[Items from a data source]
BEGIN
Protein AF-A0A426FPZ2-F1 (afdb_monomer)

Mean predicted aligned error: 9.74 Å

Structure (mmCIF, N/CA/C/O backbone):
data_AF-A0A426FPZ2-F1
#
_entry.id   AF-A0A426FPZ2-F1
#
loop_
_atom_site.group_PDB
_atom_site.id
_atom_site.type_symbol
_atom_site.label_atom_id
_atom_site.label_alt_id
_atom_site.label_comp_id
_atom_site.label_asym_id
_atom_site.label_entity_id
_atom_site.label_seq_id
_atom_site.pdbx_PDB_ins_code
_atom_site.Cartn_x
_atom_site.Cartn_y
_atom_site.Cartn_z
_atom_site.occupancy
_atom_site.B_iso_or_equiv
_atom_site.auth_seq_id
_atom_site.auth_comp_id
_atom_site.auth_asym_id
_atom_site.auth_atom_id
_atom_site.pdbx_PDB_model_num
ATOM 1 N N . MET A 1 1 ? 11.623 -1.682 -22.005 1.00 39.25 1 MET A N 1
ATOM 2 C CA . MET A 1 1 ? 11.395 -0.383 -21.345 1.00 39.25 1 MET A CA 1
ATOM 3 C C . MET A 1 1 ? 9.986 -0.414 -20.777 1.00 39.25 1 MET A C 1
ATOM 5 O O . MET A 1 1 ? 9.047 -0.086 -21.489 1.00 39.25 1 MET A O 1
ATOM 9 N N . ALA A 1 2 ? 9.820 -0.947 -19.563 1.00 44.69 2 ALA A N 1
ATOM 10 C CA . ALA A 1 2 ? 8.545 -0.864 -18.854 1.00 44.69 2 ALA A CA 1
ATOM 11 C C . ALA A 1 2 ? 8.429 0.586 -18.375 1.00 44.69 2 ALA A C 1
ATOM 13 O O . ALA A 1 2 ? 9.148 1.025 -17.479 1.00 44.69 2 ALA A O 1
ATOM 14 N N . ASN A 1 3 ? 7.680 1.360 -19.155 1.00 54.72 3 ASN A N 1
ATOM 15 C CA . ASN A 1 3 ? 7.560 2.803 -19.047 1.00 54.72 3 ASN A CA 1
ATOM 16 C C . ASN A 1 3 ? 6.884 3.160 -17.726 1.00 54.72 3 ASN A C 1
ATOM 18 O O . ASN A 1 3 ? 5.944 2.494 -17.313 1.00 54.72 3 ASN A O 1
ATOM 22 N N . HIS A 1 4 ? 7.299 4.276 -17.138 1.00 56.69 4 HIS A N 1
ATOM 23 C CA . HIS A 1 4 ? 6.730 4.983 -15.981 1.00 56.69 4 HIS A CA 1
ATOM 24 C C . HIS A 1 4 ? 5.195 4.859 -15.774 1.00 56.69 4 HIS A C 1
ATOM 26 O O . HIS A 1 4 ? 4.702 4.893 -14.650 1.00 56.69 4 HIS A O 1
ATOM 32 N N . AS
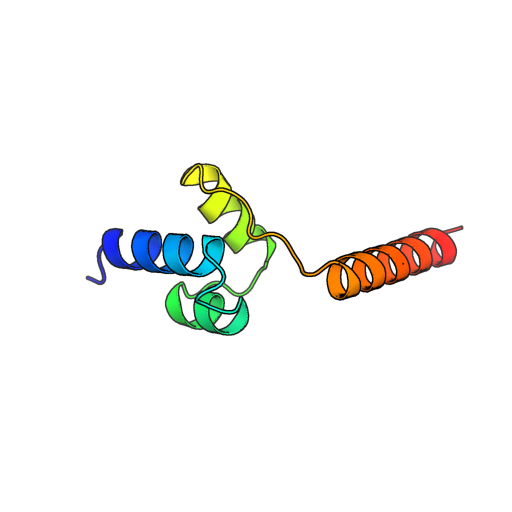N A 1 5 ? 4.439 4.679 -16.860 1.00 61.28 5 ASN A N 1
ATOM 33 C CA . ASN A 1 5 ? 2.999 4.439 -16.887 1.00 61.28 5 ASN A CA 1
ATOM 34 C C . ASN A 1 5 ? 2.540 3.163 -16.143 1.00 61.28 5 ASN A C 1
ATOM 36 O O . ASN A 1 5 ? 1.516 3.183 -15.457 1.00 61.28 5 ASN A O 1
ATOM 40 N N . ASP A 1 6 ? 3.296 2.065 -16.234 1.00 72.56 6 ASP A N 1
ATOM 41 C CA . ASP A 1 6 ? 2.944 0.803 -15.563 1.00 72.56 6 ASP A CA 1
ATOM 42 C C . ASP A 1 6 ? 3.135 0.913 -14.043 1.00 72.56 6 ASP A C 1
ATOM 44 O O . ASP A 1 6 ? 2.343 0.367 -13.267 1.00 72.56 6 ASP A O 1
ATOM 48 N N . ASN A 1 7 ? 4.127 1.699 -13.614 1.00 76.44 7 ASN A N 1
ATOM 49 C CA . ASN A 1 7 ? 4.387 1.991 -12.206 1.00 76.44 7 ASN A CA 1
ATOM 50 C C . ASN A 1 7 ? 3.271 2.864 -11.618 1.00 76.44 7 ASN A C 1
ATOM 52 O 
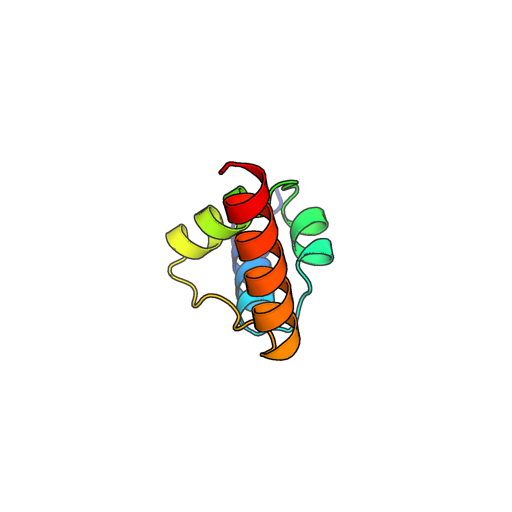O . ASN A 1 7 ? 2.713 2.516 -10.580 1.00 76.44 7 ASN A O 1
ATOM 56 N N . CYS A 1 8 ? 2.861 3.929 -12.320 1.00 75.31 8 CYS A N 1
ATOM 57 C CA . CYS A 1 8 ? 1.716 4.751 -11.911 1.00 75.31 8 CYS A CA 1
ATOM 58 C C . CYS A 1 8 ? 0.416 3.940 -11.825 1.00 75.31 8 CYS A C 1
ATOM 60 O O . CYS A 1 8 ? -0.345 4.091 -10.873 1.00 75.31 8 CYS A O 1
ATOM 62 N N . THR A 1 9 ? 0.172 3.042 -12.783 1.00 82.88 9 THR A N 1
ATOM 63 C CA . THR A 1 9 ? -1.020 2.177 -12.775 1.00 82.88 9 THR A CA 1
ATOM 64 C C . THR A 1 9 ? -0.998 1.199 -11.597 1.00 82.88 9 THR A C 1
ATOM 66 O O . THR A 1 9 ? -2.028 0.956 -10.969 1.00 82.88 9 THR A O 1
ATOM 69 N N . THR A 1 10 ? 0.182 0.673 -11.261 1.00 84.12 10 THR A N 1
ATOM 70 C CA . THR A 1 10 ? 0.387 -0.225 -10.116 1.00 84.12 10 THR A CA 1
ATOM 71 C C . THR A 1 10 ? 0.149 0.498 -8.788 1.00 84.12 10 THR A C 1
ATOM 73 O O . THR A 1 10 ? -0.600 -0.002 -7.950 1.00 84.12 10 THR A O 1
ATOM 76 N N . LEU A 1 11 ? 0.705 1.703 -8.621 1.00 82.44 11 LEU A N 1
ATOM 77 C CA . LEU A 1 11 ? 0.501 2.536 -7.430 1.00 82.44 11 LEU A CA 1
ATOM 78 C C . LEU A 1 11 ? -0.966 2.967 -7.278 1.00 82.44 11 LEU A C 1
ATOM 80 O O . LEU A 1 11 ? -1.514 2.938 -6.178 1.00 82.44 11 LEU A O 1
ATOM 84 N N . LEU A 1 12 ? -1.640 3.304 -8.382 1.00 81.69 12 LEU A N 1
ATOM 85 C CA . LEU A 1 12 ? -3.063 3.638 -8.363 1.00 81.69 12 LEU A CA 1
ATOM 86 C C . LEU A 1 12 ? -3.913 2.428 -7.952 1.00 81.69 12 LEU A C 1
ATOM 88 O O . LEU A 1 12 ? -4.789 2.552 -7.099 1.00 81.69 12 LEU A O 1
ATOM 92 N N . ALA A 1 13 ? -3.648 1.246 -8.510 1.00 83.19 13 ALA A N 1
ATOM 93 C CA . ALA A 1 13 ? -4.361 0.026 -8.140 1.00 83.19 13 ALA A CA 1
ATOM 94 C C . ALA A 1 13 ? -4.158 -0.339 -6.658 1.00 83.19 13 ALA A C 1
ATOM 96 O O . ALA A 1 13 ? -5.113 -0.762 -6.007 1.00 83.19 13 ALA A O 1
ATOM 97 N N . PHE A 1 14 ? -2.962 -0.105 -6.115 1.00 82.69 14 PHE A N 1
ATOM 98 C CA . PHE A 1 14 ? -2.676 -0.235 -4.686 1.00 82.69 14 PHE A CA 1
ATOM 99 C C . PHE A 1 14 ? -3.452 0.773 -3.831 1.00 82.69 14 PHE A C 1
ATOM 101 O O . PHE A 1 14 ? -4.143 0.370 -2.902 1.00 82.69 14 PHE A O 1
ATOM 108 N N . SER A 1 15 ? -3.448 2.064 -4.190 1.00 78.75 15 SER A N 1
ATOM 109 C CA . SER A 1 15 ? -4.214 3.094 -3.458 1.00 78.75 15 SER A CA 1
ATOM 110 C C . SER A 1 15 ? -5.725 2.824 -3.426 1.00 78.75 15 SER A C 1
ATOM 112 O O . SER A 1 15 ? -6.415 3.216 -2.489 1.00 78.75 15 SER A O 1
ATOM 114 N N . LEU A 1 16 ? -6.240 2.120 -4.441 1.00 82.50 16 LEU A N 1
ATOM 115 C CA . LEU A 1 16 ? -7.640 1.704 -4.544 1.00 82.50 16 LEU A CA 1
ATOM 116 C C . LEU A 1 16 ? -7.933 0.382 -3.812 1.00 82.50 16 LEU A C 1
ATOM 118 O O . LEU A 1 16 ? -9.052 -0.120 -3.912 1.00 82.50 16 LEU A O 1
ATOM 122 N N . GLY A 1 17 ? -6.943 -0.214 -3.139 1.00 79.50 17 GLY A N 1
ATOM 123 C CA . GLY A 1 17 ? -7.066 -1.497 -2.443 1.00 79.50 17 GLY A CA 1
ATOM 124 C C . GLY A 1 17 ? -7.240 -2.703 -3.372 1.00 79.50 17 GLY A C 1
ATOM 125 O O . GLY A 1 17 ? -7.689 -3.758 -2.936 1.00 79.50 17 GLY A O 1
ATOM 126 N N . LYS A 1 18 ? -6.930 -2.564 -4.669 1.00 82.50 18 LYS A N 1
ATOM 127 C CA . LYS A 1 18 ? -7.032 -3.657 -5.657 1.00 82.50 18 LYS A CA 1
ATOM 128 C C . LYS A 1 18 ? -5.792 -4.544 -5.688 1.00 82.50 18 LYS A C 1
ATOM 130 O O . LYS A 1 18 ? -5.858 -5.660 -6.197 1.00 82.50 18 LYS A O 1
ATOM 135 N N . LEU A 1 19 ? -4.665 -4.026 -5.209 1.00 82.56 19 LEU A N 1
ATOM 136 C CA . LEU A 1 19 ? -3.409 -4.751 -5.075 1.00 82.56 19 LEU A CA 1
ATOM 137 C C . LEU A 1 19 ? -2.964 -4.725 -3.619 1.00 82.56 19 LEU A C 1
ATOM 139 O O . LEU A 1 19 ? -3.180 -3.741 -2.921 1.00 82.56 19 LEU A O 1
ATOM 143 N N . ASP A 1 20 ? -2.325 -5.812 -3.212 1.00 80.19 20 ASP A N 1
ATOM 144 C CA . ASP A 1 20 ? -1.657 -5.947 -1.921 1.00 80.19 20 ASP A CA 1
ATOM 145 C C . ASP A 1 20 ? -0.202 -5.449 -2.008 1.00 80.19 20 ASP A C 1
ATOM 147 O O . ASP A 1 20 ? 0.398 -5.490 -3.092 1.00 80.19 20 ASP A O 1
ATOM 151 N N . SER A 1 21 ? 0.378 -5.014 -0.886 1.00 74.75 21 SER A N 1
ATOM 152 C CA . SER A 1 21 ? 1.750 -4.487 -0.825 1.00 74.75 21 SER A CA 1
ATOM 153 C C . SER A 1 21 ? 2.776 -5.480 -1.380 1.00 74.75 21 SER A C 1
ATOM 155 O O . SER A 1 21 ? 3.635 -5.093 -2.173 1.00 74.75 21 SER A O 1
ATOM 157 N N . GLY A 1 22 ? 2.622 -6.784 -1.122 1.00 80.19 22 GLY A N 1
ATOM 158 C CA . GLY A 1 22 ? 3.533 -7.806 -1.647 1.00 80.19 22 GLY A CA 1
ATOM 159 C C . GLY A 1 22 ? 3.501 -7.945 -3.176 1.00 80.19 22 GLY A C 1
ATOM 160 O O . GLY A 1 22 ? 4.507 -8.287 -3.806 1.00 80.19 22 GLY A O 1
ATOM 161 N N . GLN A 1 23 ? 2.359 -7.657 -3.807 1.00 82.62 23 GLN A N 1
ATOM 162 C CA . GLN A 1 23 ? 2.241 -7.640 -5.271 1.00 82.62 23 GLN A CA 1
ATOM 163 C C . GLN A 1 23 ? 2.859 -6.376 -5.866 1.00 82.62 23 GLN A C 1
ATOM 165 O O . GLN A 1 23 ? 3.461 -6.427 -6.941 1.00 82.62 23 GLN A O 1
ATOM 170 N N . VAL A 1 24 ? 2.726 -5.255 -5.161 1.00 84.00 24 VAL A N 1
ATOM 171 C CA . VAL A 1 24 ? 3.304 -3.968 -5.549 1.00 84.00 24 VAL A CA 1
ATOM 172 C C . VAL A 1 24 ? 4.824 -4.021 -5.496 1.00 84.00 24 VAL A C 1
ATOM 174 O O . VAL A 1 24 ? 5.466 -3.638 -6.471 1.00 84.00 24 VAL A O 1
ATOM 177 N N . PHE A 1 25 ? 5.394 -4.602 -4.442 1.00 84.94 25 PHE A N 1
ATOM 178 C CA . PHE A 1 25 ? 6.835 -4.808 -4.285 1.00 84.94 25 PHE A CA 1
ATOM 179 C C . PHE A 1 25 ? 7.450 -5.574 -5.451 1.00 84.94 25 PHE A C 1
ATOM 181 O O . PHE A 1 25 ? 8.362 -5.086 -6.116 1.00 84.94 25 PHE A O 1
ATOM 188 N N . LYS A 1 26 ? 6.870 -6.726 -5.809 1.00 83.94 26 LYS A N 1
ATOM 189 C CA . LYS A 1 26 ? 7.340 -7.521 -6.955 1.00 83.94 26 LYS A CA 1
ATOM 190 C C . LYS A 1 26 ? 7.235 -6.784 -8.289 1.00 83.94 26 LYS A C 1
ATOM 192 O O . LYS A 1 26 ? 8.032 -7.037 -9.187 1.00 83.94 26 LYS A O 1
ATOM 197 N N . ARG A 1 27 ? 6.226 -5.927 -8.445 1.00 83.62 27 ARG A N 1
ATOM 198 C CA . ARG A 1 27 ? 5.920 -5.254 -9.713 1.00 83.62 27 ARG A CA 1
ATOM 199 C C . ARG A 1 27 ? 6.706 -3.957 -9.898 1.00 83.62 27 ARG A C 1
ATOM 201 O O . ARG A 1 27 ? 7.025 -3.617 -11.032 1.00 83.62 27 ARG A O 1
ATOM 208 N N . LEU A 1 28 ? 7.031 -3.273 -8.803 1.00 81.06 28 LEU A N 1
ATOM 209 C CA . LEU A 1 28 ? 7.857 -2.064 -8.785 1.00 81.06 28 LEU A CA 1
ATOM 210 C C . LEU A 1 28 ? 9.345 -2.360 -8.554 1.00 81.06 28 LEU A C 1
ATOM 212 O O . LEU A 1 28 ? 10.169 -1.489 -8.810 1.00 81.06 28 LEU A O 1
ATOM 216 N N . GLY A 1 29 ? 9.693 -3.575 -8.117 1.00 83.19 29 GLY A N 1
ATOM 217 C CA . GLY A 1 29 ? 11.069 -3.949 -7.791 1.00 83.19 29 GLY A CA 1
ATOM 218 C C . GLY A 1 
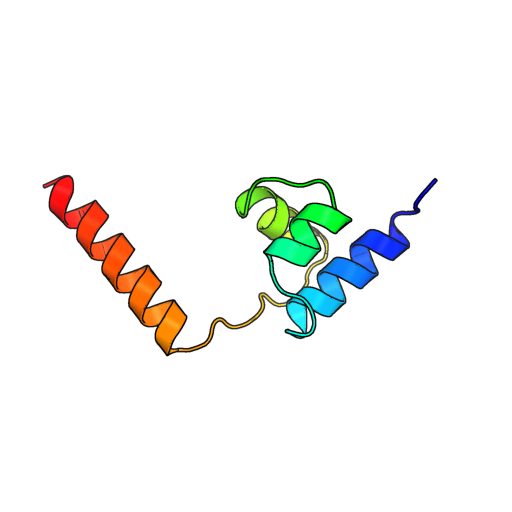29 ? 11.598 -3.244 -6.542 1.00 83.19 29 GLY A C 1
ATOM 219 O O . GLY A 1 29 ? 12.797 -3.008 -6.460 1.00 83.19 29 G
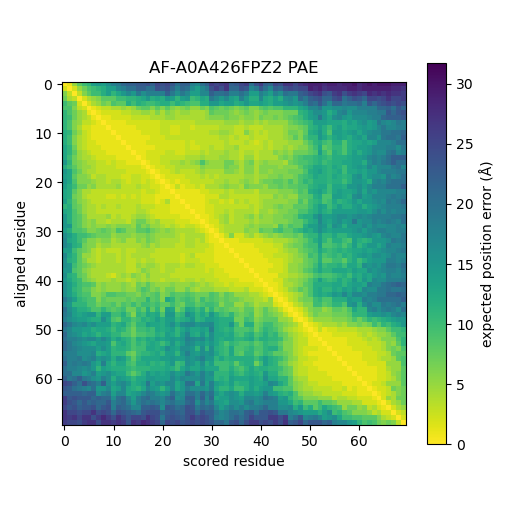LY A O 1
ATOM 220 N N . ILE A 1 30 ? 10.702 -2.888 -5.619 1.00 82.44 30 ILE A N 1
ATOM 221 C CA . ILE A 1 30 ? 11.022 -2.271 -4.328 1.00 82.44 30 ILE A CA 1
ATOM 222 C C . ILE A 1 30 ? 10.849 -3.306 -3.219 1.00 82.44 30 ILE A C 1
ATOM 224 O O . ILE A 1 30 ? 9.998 -4.193 -3.311 1.00 82.44 30 ILE A O 1
ATOM 228 N N . ASP A 1 31 ? 11.656 -3.181 -2.182 1.00 78.69 31 ASP A N 1
ATOM 229 C CA . ASP A 1 31 ? 11.772 -4.099 -1.052 1.00 78.69 31 ASP A CA 1
ATOM 230 C C . ASP A 1 31 ? 11.487 -3.422 0.299 1.00 78.69 31 ASP A C 1
ATOM 232 O O . ASP A 1 31 ? 11.437 -4.105 1.322 1.00 78.69 31 ASP A O 1
ATOM 236 N N . SER A 1 32 ? 11.226 -2.110 0.292 1.00 77.19 32 SER A N 1
ATOM 237 C CA . SER A 1 32 ? 10.878 -1.316 1.471 1.00 77.19 32 SER A CA 1
ATOM 238 C C . SER A 1 32 ? 9.494 -0.665 1.356 1.00 77.19 32 SER A C 1
ATOM 240 O O . SER A 1 32 ? 9.137 -0.081 0.327 1.00 77.19 32 SER A O 1
ATOM 242 N N . ASP A 1 33 ? 8.732 -0.700 2.453 1.00 75.56 33 ASP A N 1
ATOM 243 C CA . ASP A 1 33 ? 7.492 0.070 2.619 1.00 75.56 33 ASP A CA 1
ATOM 244 C C . ASP A 1 33 ? 7.735 1.588 2.515 1.00 75.56 33 ASP A C 1
ATOM 246 O O . ASP A 1 33 ? 6.875 2.329 2.030 1.00 75.56 33 ASP A O 1
ATOM 250 N N . GLU A 1 34 ? 8.916 2.064 2.920 1.00 77.69 34 GLU A N 1
ATOM 251 C CA . GLU A 1 34 ? 9.296 3.478 2.833 1.00 77.69 34 GLU A CA 1
ATOM 252 C C . GLU A 1 34 ? 9.411 3.939 1.374 1.00 77.69 34 GLU A C 1
ATOM 254 O O . GLU A 1 34 ? 8.887 4.994 1.007 1.00 77.69 34 GLU A O 1
ATOM 259 N N . ASP A 1 35 ? 10.007 3.116 0.510 1.00 81.06 35 ASP A N 1
ATOM 260 C CA . ASP A 1 35 ? 10.121 3.416 -0.919 1.00 81.06 35 ASP A CA 1
ATOM 261 C C . ASP A 1 35 ? 8.745 3.470 -1.586 1.00 81.06 35 ASP A C 1
ATOM 263 O O . ASP A 1 35 ? 8.465 4.352 -2.405 1.00 81.06 35 ASP A O 1
ATOM 267 N N . LEU A 1 36 ? 7.842 2.567 -1.194 1.00 81.06 36 LEU A N 1
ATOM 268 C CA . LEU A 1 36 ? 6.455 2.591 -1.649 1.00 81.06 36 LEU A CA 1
END
Aim of the task »
All lines in the data above from the one with "ATOM 16 C C" through the one with "ATOM 23 C CA" must be repeated exactly, and no others.

Response for this exercise »
ATOM 16 C C . ASN A 1 3 ? 6.884 3.160 -17.726 1.00 54.72 3 ASN A C 1
ATOM 18 O O . ASN A 1 3 ? 5.944 2.494 -17.313 1.00 54.72 3 ASN A O 1
ATOM 22 N N . HIS A 1 4 ? 7.299 4.276 -17.138 1.00 56.69 4 HIS A N 1
ATOM 23 C CA . HIS A 1 4 ? 6.730 4.983 -15.981 1.00 56.69 4 HIS A CA 1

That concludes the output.